New connections with neighboring buildings appear when a new building is constructed, whereas those between the existing buildings change when any building is demolished. Therefore, the structure of a building graph inevitably changes with the changed buildings. Accordingly, the added or deleted buildings can be extracted by detecting their nodes in the changed graph area.
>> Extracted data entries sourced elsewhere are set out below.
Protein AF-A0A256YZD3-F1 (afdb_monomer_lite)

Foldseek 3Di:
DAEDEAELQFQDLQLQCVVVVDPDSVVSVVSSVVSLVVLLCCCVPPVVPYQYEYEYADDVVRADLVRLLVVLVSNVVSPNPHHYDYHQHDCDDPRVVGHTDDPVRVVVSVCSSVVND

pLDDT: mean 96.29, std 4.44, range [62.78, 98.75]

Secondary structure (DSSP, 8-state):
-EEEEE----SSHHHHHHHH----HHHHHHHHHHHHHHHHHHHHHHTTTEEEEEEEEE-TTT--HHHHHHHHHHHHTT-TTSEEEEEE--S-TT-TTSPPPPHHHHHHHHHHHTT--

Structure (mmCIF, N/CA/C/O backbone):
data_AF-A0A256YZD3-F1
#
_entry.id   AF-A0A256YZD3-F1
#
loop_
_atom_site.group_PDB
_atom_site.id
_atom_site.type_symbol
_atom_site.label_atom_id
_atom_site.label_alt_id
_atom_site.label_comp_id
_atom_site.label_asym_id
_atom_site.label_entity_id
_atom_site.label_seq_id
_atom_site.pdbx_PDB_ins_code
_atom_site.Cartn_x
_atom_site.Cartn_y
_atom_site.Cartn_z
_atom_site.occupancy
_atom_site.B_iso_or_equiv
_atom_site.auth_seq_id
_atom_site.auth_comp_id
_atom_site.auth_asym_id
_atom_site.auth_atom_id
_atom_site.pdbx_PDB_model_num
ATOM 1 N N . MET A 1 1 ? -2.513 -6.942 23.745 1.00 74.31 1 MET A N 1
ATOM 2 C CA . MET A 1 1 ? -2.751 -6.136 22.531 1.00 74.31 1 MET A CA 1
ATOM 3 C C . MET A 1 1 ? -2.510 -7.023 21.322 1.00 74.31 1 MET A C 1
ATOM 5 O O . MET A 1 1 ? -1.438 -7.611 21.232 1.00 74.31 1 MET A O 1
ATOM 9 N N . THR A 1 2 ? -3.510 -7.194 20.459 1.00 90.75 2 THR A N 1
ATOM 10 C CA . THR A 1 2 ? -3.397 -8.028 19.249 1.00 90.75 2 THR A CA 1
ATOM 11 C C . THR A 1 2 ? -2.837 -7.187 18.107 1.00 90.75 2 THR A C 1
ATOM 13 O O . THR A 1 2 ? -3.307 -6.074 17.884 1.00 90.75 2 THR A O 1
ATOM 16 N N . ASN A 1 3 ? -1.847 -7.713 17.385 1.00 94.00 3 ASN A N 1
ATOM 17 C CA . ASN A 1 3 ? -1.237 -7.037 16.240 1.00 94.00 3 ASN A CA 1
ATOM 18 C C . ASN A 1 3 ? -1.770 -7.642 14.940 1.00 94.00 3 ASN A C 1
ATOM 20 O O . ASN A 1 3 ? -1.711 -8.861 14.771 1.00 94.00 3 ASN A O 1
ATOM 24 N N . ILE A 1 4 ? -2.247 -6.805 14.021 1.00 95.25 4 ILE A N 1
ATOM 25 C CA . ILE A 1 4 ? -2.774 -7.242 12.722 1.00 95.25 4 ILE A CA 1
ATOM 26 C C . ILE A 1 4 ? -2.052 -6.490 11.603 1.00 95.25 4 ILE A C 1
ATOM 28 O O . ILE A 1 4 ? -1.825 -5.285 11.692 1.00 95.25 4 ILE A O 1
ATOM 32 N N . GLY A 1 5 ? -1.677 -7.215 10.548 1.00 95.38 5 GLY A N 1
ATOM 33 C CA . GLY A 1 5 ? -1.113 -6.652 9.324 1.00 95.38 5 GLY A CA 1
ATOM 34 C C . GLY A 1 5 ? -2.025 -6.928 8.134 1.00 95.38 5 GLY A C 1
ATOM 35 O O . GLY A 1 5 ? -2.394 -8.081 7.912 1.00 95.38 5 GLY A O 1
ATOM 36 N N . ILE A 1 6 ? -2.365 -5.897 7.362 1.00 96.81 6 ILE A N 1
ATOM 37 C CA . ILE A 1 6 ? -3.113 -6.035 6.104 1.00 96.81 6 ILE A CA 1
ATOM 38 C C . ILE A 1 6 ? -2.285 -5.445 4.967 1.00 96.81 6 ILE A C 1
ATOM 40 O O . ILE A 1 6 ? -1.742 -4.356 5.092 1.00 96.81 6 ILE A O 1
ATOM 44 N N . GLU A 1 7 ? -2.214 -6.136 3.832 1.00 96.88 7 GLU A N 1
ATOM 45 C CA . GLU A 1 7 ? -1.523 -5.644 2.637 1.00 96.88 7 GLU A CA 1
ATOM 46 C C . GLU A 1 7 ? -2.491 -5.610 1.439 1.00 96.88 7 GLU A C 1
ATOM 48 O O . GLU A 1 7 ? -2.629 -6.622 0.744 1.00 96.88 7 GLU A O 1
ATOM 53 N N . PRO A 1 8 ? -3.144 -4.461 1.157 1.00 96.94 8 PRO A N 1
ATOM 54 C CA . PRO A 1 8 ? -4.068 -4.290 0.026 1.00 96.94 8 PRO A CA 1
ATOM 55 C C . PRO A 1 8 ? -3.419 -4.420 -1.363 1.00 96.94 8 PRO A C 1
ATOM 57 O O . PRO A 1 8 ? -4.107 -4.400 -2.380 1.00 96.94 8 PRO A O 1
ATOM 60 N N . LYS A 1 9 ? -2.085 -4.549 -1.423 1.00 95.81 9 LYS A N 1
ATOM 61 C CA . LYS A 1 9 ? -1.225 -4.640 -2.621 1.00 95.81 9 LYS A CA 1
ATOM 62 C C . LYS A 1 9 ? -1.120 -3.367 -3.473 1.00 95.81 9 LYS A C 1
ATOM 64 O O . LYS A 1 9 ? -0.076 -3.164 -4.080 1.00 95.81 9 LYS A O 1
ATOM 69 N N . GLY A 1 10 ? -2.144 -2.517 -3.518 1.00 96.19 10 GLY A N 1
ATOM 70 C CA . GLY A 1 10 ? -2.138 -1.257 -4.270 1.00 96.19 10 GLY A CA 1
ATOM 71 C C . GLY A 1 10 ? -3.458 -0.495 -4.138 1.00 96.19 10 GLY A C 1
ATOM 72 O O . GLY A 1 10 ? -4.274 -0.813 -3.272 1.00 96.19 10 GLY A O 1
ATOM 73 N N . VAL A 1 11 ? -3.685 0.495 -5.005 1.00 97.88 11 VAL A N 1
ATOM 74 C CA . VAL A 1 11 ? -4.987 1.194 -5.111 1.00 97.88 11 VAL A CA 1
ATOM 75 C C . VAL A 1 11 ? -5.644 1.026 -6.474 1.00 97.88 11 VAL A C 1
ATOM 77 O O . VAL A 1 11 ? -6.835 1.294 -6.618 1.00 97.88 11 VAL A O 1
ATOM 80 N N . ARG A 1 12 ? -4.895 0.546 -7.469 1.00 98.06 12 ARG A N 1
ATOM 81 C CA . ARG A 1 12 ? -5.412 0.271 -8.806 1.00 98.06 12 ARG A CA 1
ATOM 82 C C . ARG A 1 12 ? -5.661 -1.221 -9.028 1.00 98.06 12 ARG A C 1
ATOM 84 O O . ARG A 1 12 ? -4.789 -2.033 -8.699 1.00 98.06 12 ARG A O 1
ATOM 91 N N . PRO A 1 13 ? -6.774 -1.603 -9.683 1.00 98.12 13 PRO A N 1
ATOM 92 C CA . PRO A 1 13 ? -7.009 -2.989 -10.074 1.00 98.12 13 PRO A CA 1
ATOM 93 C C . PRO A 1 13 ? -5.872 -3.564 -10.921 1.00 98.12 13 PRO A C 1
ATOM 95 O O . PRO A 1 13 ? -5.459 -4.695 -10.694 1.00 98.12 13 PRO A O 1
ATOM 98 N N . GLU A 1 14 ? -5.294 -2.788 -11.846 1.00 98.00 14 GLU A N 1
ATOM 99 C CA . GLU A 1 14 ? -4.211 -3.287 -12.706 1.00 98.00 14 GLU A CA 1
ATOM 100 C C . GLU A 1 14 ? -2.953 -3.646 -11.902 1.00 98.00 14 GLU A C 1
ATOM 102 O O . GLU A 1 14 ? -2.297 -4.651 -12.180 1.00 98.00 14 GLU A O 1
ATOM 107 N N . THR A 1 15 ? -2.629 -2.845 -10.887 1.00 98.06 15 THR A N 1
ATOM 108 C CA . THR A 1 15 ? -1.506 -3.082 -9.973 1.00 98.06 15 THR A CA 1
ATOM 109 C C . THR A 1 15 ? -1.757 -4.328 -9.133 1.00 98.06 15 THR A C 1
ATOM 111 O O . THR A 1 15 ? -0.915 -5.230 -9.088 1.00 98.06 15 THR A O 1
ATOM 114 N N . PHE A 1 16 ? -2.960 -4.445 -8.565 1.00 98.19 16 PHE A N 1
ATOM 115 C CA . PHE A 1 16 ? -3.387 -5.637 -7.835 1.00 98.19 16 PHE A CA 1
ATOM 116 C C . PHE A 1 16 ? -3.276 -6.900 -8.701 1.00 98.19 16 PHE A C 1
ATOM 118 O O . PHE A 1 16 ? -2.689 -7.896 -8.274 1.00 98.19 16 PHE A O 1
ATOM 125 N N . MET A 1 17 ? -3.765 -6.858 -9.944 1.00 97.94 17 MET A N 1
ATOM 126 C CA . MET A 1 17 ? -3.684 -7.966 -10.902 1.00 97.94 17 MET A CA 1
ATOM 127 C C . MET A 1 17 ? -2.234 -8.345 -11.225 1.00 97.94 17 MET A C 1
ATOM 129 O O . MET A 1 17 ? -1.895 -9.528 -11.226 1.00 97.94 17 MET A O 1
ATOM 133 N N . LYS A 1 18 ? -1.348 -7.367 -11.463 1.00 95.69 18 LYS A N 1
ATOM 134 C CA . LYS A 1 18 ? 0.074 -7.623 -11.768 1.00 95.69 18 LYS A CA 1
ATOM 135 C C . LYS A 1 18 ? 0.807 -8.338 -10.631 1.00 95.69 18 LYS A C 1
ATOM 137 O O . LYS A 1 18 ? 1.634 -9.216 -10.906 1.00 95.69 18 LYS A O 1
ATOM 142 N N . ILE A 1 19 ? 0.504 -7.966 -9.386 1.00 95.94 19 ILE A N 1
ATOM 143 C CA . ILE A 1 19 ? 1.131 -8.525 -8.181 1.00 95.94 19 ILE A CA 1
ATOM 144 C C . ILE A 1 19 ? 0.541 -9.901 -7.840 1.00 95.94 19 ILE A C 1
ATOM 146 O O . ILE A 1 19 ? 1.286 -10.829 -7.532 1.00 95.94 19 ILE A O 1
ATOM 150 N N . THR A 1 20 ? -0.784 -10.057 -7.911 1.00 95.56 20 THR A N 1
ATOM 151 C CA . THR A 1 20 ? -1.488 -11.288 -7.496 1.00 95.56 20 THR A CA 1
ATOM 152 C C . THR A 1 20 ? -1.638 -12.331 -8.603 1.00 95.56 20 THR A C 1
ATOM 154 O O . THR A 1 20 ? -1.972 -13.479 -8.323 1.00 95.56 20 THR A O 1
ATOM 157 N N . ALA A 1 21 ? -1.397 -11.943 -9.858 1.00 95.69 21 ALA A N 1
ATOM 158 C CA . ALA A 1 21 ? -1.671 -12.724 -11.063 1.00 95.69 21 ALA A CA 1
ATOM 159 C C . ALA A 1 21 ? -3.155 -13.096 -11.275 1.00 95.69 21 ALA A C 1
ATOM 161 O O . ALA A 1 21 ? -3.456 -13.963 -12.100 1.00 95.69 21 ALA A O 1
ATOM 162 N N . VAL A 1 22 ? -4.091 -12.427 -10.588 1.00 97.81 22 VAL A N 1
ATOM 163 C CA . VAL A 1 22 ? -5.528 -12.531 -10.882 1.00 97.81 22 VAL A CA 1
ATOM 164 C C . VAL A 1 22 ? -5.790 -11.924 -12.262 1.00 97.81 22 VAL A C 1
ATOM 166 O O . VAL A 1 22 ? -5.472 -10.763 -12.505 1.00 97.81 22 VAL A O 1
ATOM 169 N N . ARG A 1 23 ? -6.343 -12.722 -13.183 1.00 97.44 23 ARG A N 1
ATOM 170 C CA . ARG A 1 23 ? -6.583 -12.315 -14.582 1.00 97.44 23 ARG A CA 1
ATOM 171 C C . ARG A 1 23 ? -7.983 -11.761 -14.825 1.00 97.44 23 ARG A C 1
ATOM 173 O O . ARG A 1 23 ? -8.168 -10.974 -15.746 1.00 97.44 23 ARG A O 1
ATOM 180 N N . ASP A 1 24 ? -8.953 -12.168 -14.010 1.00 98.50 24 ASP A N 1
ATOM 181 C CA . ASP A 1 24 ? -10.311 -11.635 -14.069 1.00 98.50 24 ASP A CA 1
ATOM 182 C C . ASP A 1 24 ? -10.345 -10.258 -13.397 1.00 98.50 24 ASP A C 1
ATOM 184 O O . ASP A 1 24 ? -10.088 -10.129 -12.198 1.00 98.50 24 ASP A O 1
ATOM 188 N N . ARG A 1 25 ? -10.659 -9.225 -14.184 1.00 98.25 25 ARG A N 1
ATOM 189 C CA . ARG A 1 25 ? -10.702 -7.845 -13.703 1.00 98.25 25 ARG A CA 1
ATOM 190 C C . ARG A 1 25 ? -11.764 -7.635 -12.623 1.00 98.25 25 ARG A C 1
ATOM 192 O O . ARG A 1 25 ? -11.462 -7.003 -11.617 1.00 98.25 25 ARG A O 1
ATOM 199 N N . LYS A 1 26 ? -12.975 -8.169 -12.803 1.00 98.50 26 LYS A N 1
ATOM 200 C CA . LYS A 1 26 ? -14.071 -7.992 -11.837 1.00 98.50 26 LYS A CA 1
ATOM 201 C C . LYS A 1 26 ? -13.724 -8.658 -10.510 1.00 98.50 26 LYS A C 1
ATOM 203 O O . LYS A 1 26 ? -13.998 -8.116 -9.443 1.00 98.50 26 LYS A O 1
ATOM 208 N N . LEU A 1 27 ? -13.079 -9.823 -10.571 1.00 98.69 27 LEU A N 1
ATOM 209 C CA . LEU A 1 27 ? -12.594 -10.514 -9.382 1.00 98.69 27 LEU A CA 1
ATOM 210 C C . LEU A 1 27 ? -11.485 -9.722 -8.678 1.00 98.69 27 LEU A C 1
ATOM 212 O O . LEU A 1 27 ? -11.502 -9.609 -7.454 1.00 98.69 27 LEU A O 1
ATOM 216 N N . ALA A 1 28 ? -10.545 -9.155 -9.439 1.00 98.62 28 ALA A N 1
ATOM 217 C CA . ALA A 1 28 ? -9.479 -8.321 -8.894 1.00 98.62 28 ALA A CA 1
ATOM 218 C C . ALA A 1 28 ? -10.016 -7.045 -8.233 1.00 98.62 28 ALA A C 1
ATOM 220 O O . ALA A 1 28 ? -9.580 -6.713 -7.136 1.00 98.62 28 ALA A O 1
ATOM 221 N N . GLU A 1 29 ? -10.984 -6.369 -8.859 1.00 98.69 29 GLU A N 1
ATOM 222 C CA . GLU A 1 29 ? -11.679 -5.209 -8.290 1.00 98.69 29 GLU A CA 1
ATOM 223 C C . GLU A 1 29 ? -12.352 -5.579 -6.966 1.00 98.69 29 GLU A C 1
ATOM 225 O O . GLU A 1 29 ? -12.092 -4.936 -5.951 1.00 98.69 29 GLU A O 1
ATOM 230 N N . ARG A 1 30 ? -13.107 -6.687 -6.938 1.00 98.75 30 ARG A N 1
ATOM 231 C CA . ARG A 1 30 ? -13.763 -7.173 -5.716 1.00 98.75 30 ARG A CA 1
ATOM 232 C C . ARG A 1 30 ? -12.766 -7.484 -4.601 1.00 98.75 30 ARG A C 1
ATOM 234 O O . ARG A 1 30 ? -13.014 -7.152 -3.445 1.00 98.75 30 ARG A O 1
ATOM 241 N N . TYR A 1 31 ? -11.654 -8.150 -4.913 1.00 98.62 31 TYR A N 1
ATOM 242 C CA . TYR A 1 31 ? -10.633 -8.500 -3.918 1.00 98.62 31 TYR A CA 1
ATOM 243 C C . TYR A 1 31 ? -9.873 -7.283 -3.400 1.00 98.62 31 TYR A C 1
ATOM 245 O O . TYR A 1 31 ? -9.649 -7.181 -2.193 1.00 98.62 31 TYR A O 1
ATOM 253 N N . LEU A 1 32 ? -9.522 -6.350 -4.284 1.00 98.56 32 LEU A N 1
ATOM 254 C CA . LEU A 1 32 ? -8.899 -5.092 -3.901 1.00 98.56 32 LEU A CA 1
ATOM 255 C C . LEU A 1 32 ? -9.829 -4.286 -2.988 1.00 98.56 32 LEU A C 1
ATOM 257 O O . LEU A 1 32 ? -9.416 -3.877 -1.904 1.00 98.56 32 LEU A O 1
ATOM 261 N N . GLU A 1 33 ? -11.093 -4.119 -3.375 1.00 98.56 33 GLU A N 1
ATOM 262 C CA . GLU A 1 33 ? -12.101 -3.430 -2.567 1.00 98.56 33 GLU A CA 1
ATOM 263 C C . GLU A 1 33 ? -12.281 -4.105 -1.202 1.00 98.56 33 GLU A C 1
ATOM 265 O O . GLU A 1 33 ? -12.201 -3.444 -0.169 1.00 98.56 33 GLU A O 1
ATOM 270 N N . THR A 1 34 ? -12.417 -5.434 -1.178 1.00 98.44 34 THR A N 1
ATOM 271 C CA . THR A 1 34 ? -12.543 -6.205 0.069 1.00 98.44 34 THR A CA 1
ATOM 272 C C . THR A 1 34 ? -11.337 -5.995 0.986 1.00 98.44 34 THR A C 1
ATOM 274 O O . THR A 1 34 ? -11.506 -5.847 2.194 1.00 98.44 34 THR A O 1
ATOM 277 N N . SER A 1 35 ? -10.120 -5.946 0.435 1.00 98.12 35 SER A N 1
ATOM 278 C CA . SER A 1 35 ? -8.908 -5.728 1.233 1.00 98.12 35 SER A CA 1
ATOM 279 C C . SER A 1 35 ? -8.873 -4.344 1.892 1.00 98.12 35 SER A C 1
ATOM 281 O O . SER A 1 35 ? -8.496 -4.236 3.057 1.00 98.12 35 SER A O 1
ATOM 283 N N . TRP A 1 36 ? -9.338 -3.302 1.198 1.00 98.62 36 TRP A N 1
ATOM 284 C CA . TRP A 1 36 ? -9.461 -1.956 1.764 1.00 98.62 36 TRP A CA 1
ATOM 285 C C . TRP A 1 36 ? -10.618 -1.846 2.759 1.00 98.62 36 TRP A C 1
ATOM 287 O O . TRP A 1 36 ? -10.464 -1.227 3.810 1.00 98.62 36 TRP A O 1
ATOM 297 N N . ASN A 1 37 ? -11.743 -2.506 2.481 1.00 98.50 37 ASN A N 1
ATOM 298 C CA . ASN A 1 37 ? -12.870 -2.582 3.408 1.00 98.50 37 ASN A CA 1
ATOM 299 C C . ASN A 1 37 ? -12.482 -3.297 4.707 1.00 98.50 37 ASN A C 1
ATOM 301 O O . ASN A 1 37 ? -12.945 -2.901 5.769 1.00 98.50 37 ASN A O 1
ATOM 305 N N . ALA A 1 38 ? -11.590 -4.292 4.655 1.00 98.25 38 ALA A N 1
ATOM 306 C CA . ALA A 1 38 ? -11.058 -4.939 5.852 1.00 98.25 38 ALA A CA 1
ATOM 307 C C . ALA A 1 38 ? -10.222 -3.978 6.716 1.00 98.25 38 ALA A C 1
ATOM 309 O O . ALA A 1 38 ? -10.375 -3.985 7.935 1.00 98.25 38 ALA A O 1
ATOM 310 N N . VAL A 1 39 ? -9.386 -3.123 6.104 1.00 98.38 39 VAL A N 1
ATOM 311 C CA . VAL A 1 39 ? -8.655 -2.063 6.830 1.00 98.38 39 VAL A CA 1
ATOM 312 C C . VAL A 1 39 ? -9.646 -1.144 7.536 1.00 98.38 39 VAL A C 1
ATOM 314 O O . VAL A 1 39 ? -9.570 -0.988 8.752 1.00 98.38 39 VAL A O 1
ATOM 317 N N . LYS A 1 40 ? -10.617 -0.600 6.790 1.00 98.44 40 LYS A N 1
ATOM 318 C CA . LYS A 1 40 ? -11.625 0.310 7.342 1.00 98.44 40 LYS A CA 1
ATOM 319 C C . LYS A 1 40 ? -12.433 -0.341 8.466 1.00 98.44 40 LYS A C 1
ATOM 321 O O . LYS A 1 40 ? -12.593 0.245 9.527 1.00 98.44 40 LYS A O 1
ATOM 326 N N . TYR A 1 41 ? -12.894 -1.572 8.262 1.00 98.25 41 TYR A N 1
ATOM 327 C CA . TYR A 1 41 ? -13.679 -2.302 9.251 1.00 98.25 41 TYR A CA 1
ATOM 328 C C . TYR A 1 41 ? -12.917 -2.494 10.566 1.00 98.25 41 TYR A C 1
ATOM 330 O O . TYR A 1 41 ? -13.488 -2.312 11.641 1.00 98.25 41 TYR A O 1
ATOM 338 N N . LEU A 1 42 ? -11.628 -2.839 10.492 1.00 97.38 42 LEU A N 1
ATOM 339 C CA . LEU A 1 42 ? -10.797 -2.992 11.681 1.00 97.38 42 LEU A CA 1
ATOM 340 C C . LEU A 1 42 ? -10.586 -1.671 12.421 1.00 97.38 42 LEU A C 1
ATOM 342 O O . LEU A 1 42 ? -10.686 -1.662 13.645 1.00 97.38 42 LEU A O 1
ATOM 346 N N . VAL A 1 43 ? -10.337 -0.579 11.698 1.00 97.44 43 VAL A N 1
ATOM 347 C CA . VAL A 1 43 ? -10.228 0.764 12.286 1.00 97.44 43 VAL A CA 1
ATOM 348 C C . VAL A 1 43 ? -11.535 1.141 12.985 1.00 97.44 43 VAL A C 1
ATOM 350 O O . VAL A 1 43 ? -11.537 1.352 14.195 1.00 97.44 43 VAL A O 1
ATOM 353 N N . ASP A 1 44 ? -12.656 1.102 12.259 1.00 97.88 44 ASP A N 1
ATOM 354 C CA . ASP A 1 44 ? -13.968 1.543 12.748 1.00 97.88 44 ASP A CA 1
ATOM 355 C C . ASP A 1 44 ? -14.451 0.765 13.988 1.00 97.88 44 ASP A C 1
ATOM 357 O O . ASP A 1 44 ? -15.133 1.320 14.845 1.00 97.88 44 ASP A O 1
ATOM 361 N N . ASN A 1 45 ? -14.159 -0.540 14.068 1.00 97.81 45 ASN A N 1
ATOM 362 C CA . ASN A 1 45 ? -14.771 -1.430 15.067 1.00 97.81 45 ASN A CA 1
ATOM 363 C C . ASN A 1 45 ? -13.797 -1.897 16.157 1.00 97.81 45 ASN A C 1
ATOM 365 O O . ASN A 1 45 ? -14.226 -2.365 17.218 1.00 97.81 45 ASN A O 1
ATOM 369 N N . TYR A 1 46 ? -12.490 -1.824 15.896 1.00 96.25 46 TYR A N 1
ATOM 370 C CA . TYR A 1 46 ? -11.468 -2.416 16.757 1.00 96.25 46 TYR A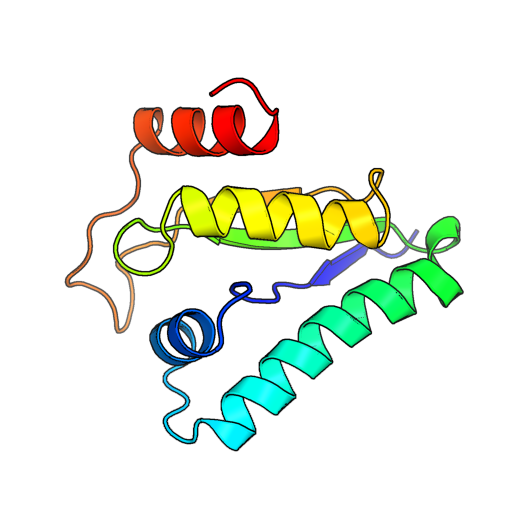 CA 1
ATOM 371 C C . TYR A 1 46 ? -10.236 -1.531 16.971 1.00 96.25 46 TYR A C 1
ATOM 373 O O . TYR A 1 46 ? -9.343 -1.991 17.679 1.00 96.25 46 TYR A O 1
ATOM 381 N N . GLY A 1 47 ? -10.173 -0.301 16.442 1.00 92.88 47 GLY A N 1
ATOM 382 C CA . GLY A 1 47 ? -8.983 0.564 16.503 1.00 92.88 47 GLY A CA 1
ATOM 383 C C . GLY A 1 47 ? -8.368 0.718 17.902 1.00 92.88 47 GLY A C 1
ATOM 384 O O . GLY A 1 47 ? -7.159 0.616 18.056 1.00 92.88 47 GLY A O 1
ATOM 385 N N . GLU A 1 48 ? -9.189 0.826 18.951 1.00 93.06 48 GLU A N 1
ATOM 386 C CA . GLU A 1 48 ? -8.711 0.927 20.345 1.00 93.06 48 GLU A CA 1
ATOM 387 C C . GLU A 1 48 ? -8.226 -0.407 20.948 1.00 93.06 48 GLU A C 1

The change index $C_a$ indicates that a smaller value corresponds to a greater likelihood of changes in building, which is defined using a linear combination of graph and positional similarity as follows:

$C_a=w_1\left[\frac{1}{N_a}\sum _{i=1}^{N_a}max{\left\{S_{ij}+O_{ij}\right\}}_{j=1}^M\right]+w_2\cdot max{\left\{P_{ab}\right\}}_{b=1}^V$

(1) $\mathrm{\forall }a=1,\cdots ,U$(1)

where $U$ and $V$ denote the total number of nodes in the target and compared periods, respectively (if T1 denotes the target period, then T2 is the compared period, and vice-versa), $N_a$ denotes the number of intersecting triangles for node $a$, and $M$ indicates the total number of triangles in the compared period. The shape ratio similarity $S_{ij}$, overlap similarity $O_{ij}$, and positional similarity $P_{ab}$ are calculated according to Kim and Yu (2015). Note that $S_{ij}$ = $1-Dif{f}_{s_{ij}}/max\left(Dif{f}_{s_{all}}\right)$, where $Dif{f}_{s_{ij}}=\left|perimete{r}_i/\left(2\sqrt{\pi \cdot are{a}_i}\right)-perimete{r}_j/\left(2\sqrt{\pi \cdot are{a}_j}\right)\right|$. $O_{ij}$= $1-Dif{f}_{o_{ij}}/max\left(Dif{f}_{o_{all}}\right)$, where $Dif{f}_{o_{ij}}=\left|\left(are{a}_{i{\cup }^j}-are{a}_{i{\cap }^j}\right)/\left(are{a}_i+are{a}_j\right)\right|$. $P_{ab}$ = $1-Dif{f}_{p_{ab}}/max\left(Dif{f}_{p_{all}}\right)$, where $Dif{f}_{p_{ab}}=\sqrt{{\left(X_a-X_b\right)}^2+{\left(Y_a-Y_b\right)}^2}$. The shape ratio of polygons can be expressed using their perimeter and area. As $Dif{f}_{s_{ij}}$ decreased for more similar shapes, $S_{ij}$ represents the similarity in the shapes of the two polygons. Similarly, two objects will entirely overlap if they are identical. Therefore, $O_{ij}$, which is an index indicating the overlapping of two objects, increases for similar objects. Furthermore, a shorter distance between points $a$ and $b$ corresponds to a higher positional similarity $P_{ab}$.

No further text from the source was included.